Se é verdade que o objetivo das sondagens pré-eleitorais é dotar os candidatos de ferramentas para tentar conquistar o eleitorado, não é menos verdade que o número crescente de indecisos tem vindo a assumir-se como um problema, que quem faz este tipo de consultas não consegue resolver.

“Sempre houve uma percentagem bastante grande de indecisos, mas a nossa sensação é que essa percentagem tem aumentado nos últimos tempos — se é por causa da pandemia, ou se é porque as pessoas não querem dizer, não tenho qualquer tipo de suporte científico para dizer. O que tenho notado é um aumento ligeiro, que ao longo deste ano foi maior do que é habitual, de pessoas que não nos dizem ou que não sabem em quem vão votar”, diz Irina Maur Amaral. Necessariamente, explica a cientista, quanto mais elevado for o número de indecisos, maior será a diferença entre o resultado da sondagem e a realidade.

“Há uma variabilidade a nível do resultado muito maior, e que vai para lá da variabilidade natural da amostra, que é a margem de erro. Aveiro tem X eleitores, vou escolher uma amostra de Y, para tentar prever essa população. Se os escolher de forma aleatória ou ponderada, vou ter uma margem de erro, que é natural. Mas se dentro desse Y uma grande percentagem de pessoas não responder vou ter sempre uma incógnita muito maior”, diz. Aquilo que as empresas de sondagem fazem normalmente (ao contrário do CIMAD, que opta por não fazer distribuição de indecisos), continua, é repartir essa percentagem de forma proporcional pelos vários candidatos. O que não significa que, na realidade, seja isso que acontece:  “Olhamos para aqueles indecisos e assumimos, como cientistas, que é muito pouco provável que todos os votos vão para o mesmo sítio, vão-se distribuindo. Agora, estatisticamente e tecnicamente falando, pode acontecer. Os indecisos foram mais para Carlos Moedas do que para Fernando Medina. Ou então já sabiam que iam votar Carlos Moedas e não quiseram declarar”.
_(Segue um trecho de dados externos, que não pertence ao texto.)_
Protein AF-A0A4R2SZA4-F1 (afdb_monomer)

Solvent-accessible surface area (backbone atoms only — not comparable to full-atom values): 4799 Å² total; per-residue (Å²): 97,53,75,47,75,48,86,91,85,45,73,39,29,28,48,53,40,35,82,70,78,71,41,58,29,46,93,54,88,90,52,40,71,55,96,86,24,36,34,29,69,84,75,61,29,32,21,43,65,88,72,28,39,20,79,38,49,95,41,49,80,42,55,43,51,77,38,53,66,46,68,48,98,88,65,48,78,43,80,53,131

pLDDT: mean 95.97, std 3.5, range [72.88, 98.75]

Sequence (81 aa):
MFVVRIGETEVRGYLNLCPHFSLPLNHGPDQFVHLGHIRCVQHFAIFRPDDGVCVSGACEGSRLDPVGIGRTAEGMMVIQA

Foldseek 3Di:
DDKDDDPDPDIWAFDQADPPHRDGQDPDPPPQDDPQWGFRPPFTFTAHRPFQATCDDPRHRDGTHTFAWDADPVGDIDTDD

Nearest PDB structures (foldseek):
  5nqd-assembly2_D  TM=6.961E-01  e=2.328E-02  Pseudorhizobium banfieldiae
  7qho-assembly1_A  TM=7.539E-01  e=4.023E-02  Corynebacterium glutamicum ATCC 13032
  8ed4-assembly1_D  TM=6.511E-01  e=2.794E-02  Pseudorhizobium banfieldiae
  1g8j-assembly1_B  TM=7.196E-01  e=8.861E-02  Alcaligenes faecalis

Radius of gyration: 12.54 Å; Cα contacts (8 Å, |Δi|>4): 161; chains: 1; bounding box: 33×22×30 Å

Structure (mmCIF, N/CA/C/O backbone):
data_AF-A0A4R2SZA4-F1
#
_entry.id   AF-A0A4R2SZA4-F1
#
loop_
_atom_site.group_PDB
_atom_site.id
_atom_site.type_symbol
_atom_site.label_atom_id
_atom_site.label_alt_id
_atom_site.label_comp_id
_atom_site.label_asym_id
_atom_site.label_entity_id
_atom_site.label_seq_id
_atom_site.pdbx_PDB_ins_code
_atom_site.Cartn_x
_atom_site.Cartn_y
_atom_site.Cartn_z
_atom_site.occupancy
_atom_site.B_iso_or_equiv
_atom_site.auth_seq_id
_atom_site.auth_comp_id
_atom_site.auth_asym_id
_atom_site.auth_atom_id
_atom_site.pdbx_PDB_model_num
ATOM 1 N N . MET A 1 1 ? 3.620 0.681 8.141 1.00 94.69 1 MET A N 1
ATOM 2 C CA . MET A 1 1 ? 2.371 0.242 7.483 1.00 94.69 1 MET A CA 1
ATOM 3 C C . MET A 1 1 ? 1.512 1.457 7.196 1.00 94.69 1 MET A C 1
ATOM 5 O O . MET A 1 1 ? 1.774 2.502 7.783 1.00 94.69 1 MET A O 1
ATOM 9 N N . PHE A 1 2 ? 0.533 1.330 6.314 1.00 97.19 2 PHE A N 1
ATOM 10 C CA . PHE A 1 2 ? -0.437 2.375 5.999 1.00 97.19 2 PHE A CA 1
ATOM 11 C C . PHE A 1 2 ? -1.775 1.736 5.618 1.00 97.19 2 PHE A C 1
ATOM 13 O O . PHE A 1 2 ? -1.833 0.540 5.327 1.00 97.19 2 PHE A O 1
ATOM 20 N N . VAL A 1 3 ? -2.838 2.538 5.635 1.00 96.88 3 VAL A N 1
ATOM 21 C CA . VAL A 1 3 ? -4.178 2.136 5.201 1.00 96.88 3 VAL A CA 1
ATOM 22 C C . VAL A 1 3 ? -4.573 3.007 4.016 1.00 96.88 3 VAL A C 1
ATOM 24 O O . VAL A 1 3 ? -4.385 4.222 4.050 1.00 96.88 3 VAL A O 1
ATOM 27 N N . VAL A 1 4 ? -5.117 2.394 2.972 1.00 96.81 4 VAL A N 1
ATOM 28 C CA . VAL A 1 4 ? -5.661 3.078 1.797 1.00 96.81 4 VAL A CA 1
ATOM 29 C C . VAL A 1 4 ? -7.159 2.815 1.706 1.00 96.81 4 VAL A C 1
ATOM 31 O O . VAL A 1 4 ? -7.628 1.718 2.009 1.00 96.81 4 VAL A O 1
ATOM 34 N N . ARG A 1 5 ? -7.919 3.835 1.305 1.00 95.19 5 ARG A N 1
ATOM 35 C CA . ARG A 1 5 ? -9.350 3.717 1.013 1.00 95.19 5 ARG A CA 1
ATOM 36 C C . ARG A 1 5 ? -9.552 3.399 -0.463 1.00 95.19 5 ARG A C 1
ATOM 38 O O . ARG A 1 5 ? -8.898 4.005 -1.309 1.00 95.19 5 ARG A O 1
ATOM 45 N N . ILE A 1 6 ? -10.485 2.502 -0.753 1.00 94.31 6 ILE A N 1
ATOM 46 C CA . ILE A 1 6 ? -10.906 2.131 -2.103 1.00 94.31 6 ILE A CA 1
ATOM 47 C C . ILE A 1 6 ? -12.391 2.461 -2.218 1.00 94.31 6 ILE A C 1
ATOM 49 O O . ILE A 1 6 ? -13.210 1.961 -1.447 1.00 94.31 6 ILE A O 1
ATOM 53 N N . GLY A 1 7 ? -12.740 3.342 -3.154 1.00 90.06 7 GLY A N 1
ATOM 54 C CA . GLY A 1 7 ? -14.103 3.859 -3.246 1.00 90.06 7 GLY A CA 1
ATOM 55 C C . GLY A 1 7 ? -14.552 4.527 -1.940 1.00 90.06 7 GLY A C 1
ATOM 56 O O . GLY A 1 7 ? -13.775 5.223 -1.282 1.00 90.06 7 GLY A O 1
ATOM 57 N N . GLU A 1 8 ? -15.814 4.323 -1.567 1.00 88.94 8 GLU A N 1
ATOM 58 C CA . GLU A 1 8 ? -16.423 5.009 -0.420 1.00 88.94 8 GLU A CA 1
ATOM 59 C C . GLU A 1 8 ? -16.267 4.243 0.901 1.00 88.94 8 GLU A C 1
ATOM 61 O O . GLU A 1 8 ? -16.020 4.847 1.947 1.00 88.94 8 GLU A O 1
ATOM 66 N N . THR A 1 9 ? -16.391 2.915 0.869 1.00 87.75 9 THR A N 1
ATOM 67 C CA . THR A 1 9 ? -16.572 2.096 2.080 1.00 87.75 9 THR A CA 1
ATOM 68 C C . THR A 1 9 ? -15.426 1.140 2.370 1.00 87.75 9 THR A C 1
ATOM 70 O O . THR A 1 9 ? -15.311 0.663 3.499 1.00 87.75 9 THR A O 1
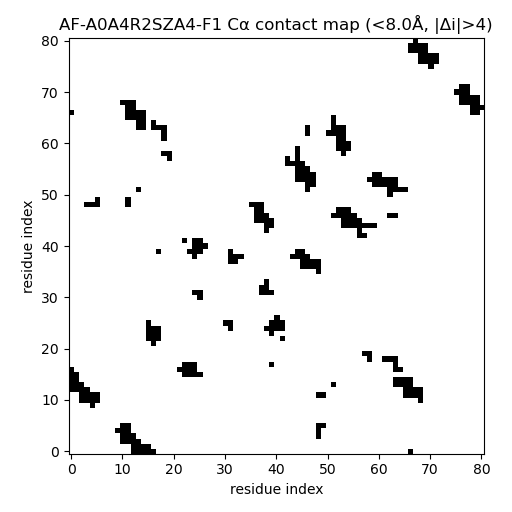ATOM 73 N N . GLU A 1 10 ? -14.593 0.834 1.381 1.00 92.44 10 GLU A N 1
ATOM 74 C CA . GLU A 1 10 ? -13.591 -0.216 1.492 1.00 92.44 10 GLU A CA 1
ATOM 75 C C . GLU A 1 10 ? -12.222 0.345 1.886 1.00 92.44 10 GLU A C 1
ATOM 77 O O . GLU A 1 10 ? -11.836 1.455 1.511 1.00 92.44 10 GLU A O 1
ATOM 82 N N . VAL A 1 11 ? -11.477 -0.430 2.675 1.00 95.06 11 VAL A N 1
ATOM 83 C CA . VAL A 1 11 ? -10.105 -0.114 3.073 1.00 95.06 11 VAL A CA 1
ATOM 84 C C . VAL A 1 11 ? -9.201 -1.333 2.911 1.00 95.06 11 VAL A C 1
ATOM 86 O O . VAL A 1 11 ? -9.643 -2.481 3.017 1.00 95.06 11 VAL A O 1
ATOM 89 N N . ARG A 1 12 ? -7.916 -1.078 2.671 1.00 97.19 12 ARG A N 1
ATOM 90 C CA . ARG A 1 12 ? -6.842 -2.078 2.681 1.00 97.19 12 ARG A CA 1
ATOM 91 C C . ARG A 1 12 ? -5.677 -1.578 3.512 1.00 97.19 12 ARG A C 1
ATOM 93 O O . ARG A 1 12 ? -5.363 -0.390 3.480 1.00 97.19 12 ARG A O 1
ATOM 100 N N . GLY A 1 13 ? -5.037 -2.484 4.242 1.00 97.81 13 GLY A N 1
ATOM 101 C CA . GLY A 1 13 ? -3.787 -2.221 4.942 1.00 97.81 13 GLY A CA 1
ATOM 102 C C . GLY A 1 13 ? -2.616 -2.869 4.221 1.00 97.81 13 GLY A C 1
ATOM 103 O O . GLY A 1 13 ? -2.736 -3.993 3.737 1.00 97.81 13 GLY A O 1
ATOM 104 N N . TYR A 1 14 ? -1.476 -2.183 4.202 1.00 98.25 14 TYR A N 1
ATOM 105 C CA . TYR A 1 14 ? -0.229 -2.721 3.664 1.00 98.25 14 TYR A CA 1
ATOM 106 C C . TYR A 1 14 ? 0.966 -2.357 4.541 1.00 98.25 14 TYR A C 1
ATOM 108 O O . TYR A 1 14 ? 1.002 -1.305 5.199 1.00 98.25 14 TYR A O 1
ATOM 116 N N . LEU A 1 15 ? 1.995 -3.202 4.522 1.00 97.94 15 LEU A N 1
ATOM 117 C CA . LEU A 1 15 ? 3.296 -2.827 5.047 1.00 97.94 15 LEU A CA 1
ATOM 118 C C . LEU A 1 15 ? 3.871 -1.690 4.190 1.00 97.94 15 LEU A C 1
ATOM 120 O O . LEU A 1 15 ? 3.724 -1.657 2.971 1.00 97.94 15 LEU A O 1
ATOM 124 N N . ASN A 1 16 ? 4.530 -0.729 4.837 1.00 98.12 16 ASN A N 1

"Fiquei surpreendido com Lisboa, era uma diferença grande para ser recuperada. Não sei até que ponto é que não terá havido fenómenos específicos, ligados à cidade de Lisboa, como por exemplo aqueles vídeos que circularam nas redes sociais da presidente da junta de Arroios e coisas do género, que terão desmobilizado ainda mais algum eleitorado e desmobilizado outro em favor do PSD"
Ricardo Ferreira Reis, diretor do CESOP

Ricardo Ferreira Reis, que diz que, numa das sondagens feitas este ano, no Porto, o CESOP registou uma percentagem de indecisos de 15%, apenas entre o eleitorado de Rui Moreira nas autárquicas de 2017, concorda. “Porventura terá sido o que aconteceu com a candidatura de Carlos Moedas, que foi bastante mobilizadora na última semana, em contraponto com a candidatura do Fernando Medina. A distância foi-se afunilando e foi-se invertendo”, analisa o diretor do CESOP, que ainda assim concede que uma diferença de 9 pontos percentuais entre os dois candidatos na última sondagem feita pela Universidade Católica parecia uma distância à partida impossível de bater.

“Fiquei surpreendido com Lisboa, era uma diferença grande para ser recuperada. Não sei até que ponto é que não terá havido fenómenos específicos, ligados à cidade de Lisboa, como por exemplo aqueles vídeos que circularam nas redes sociais da presidente da junta de Arroios e coisas do género, que terão desmobilizado ainda mais algum eleitorado e desmobilizado outro em favor do PSD”, conjetura Ricardo Ferreira Reis, trazendo mais um imponderável para a mesa.

No final, a conclusão será mesmo essa: o comportamento das pessoas é impossível de prever e a palavra, por muito que no momento em que é dada seja verdadeira, pode não corresponder a um papel dobrado em quatro nas urnas dias depois. “Por isso é que nas sondagens de boca de urna vamos todos acertando; as pessoas não mudaram de opinião desde que puseram a cruz até chegarem cá fora, enquanto com o desfasamento de uma semana, em relação a um ato de que as pessoas não estão profundamente conscientes, que é o que acontece quando as apanhamos em casa, há alterações de comportamento”, diz o diretor do CESOP. “Olhem para as sondagens, não como uma previsão dos resultados que vão acontecer uma semana depois, mas como um indicador. Olhem para várias, olhem para elas em articulação — porque elas dão sinais, não dão resultados.”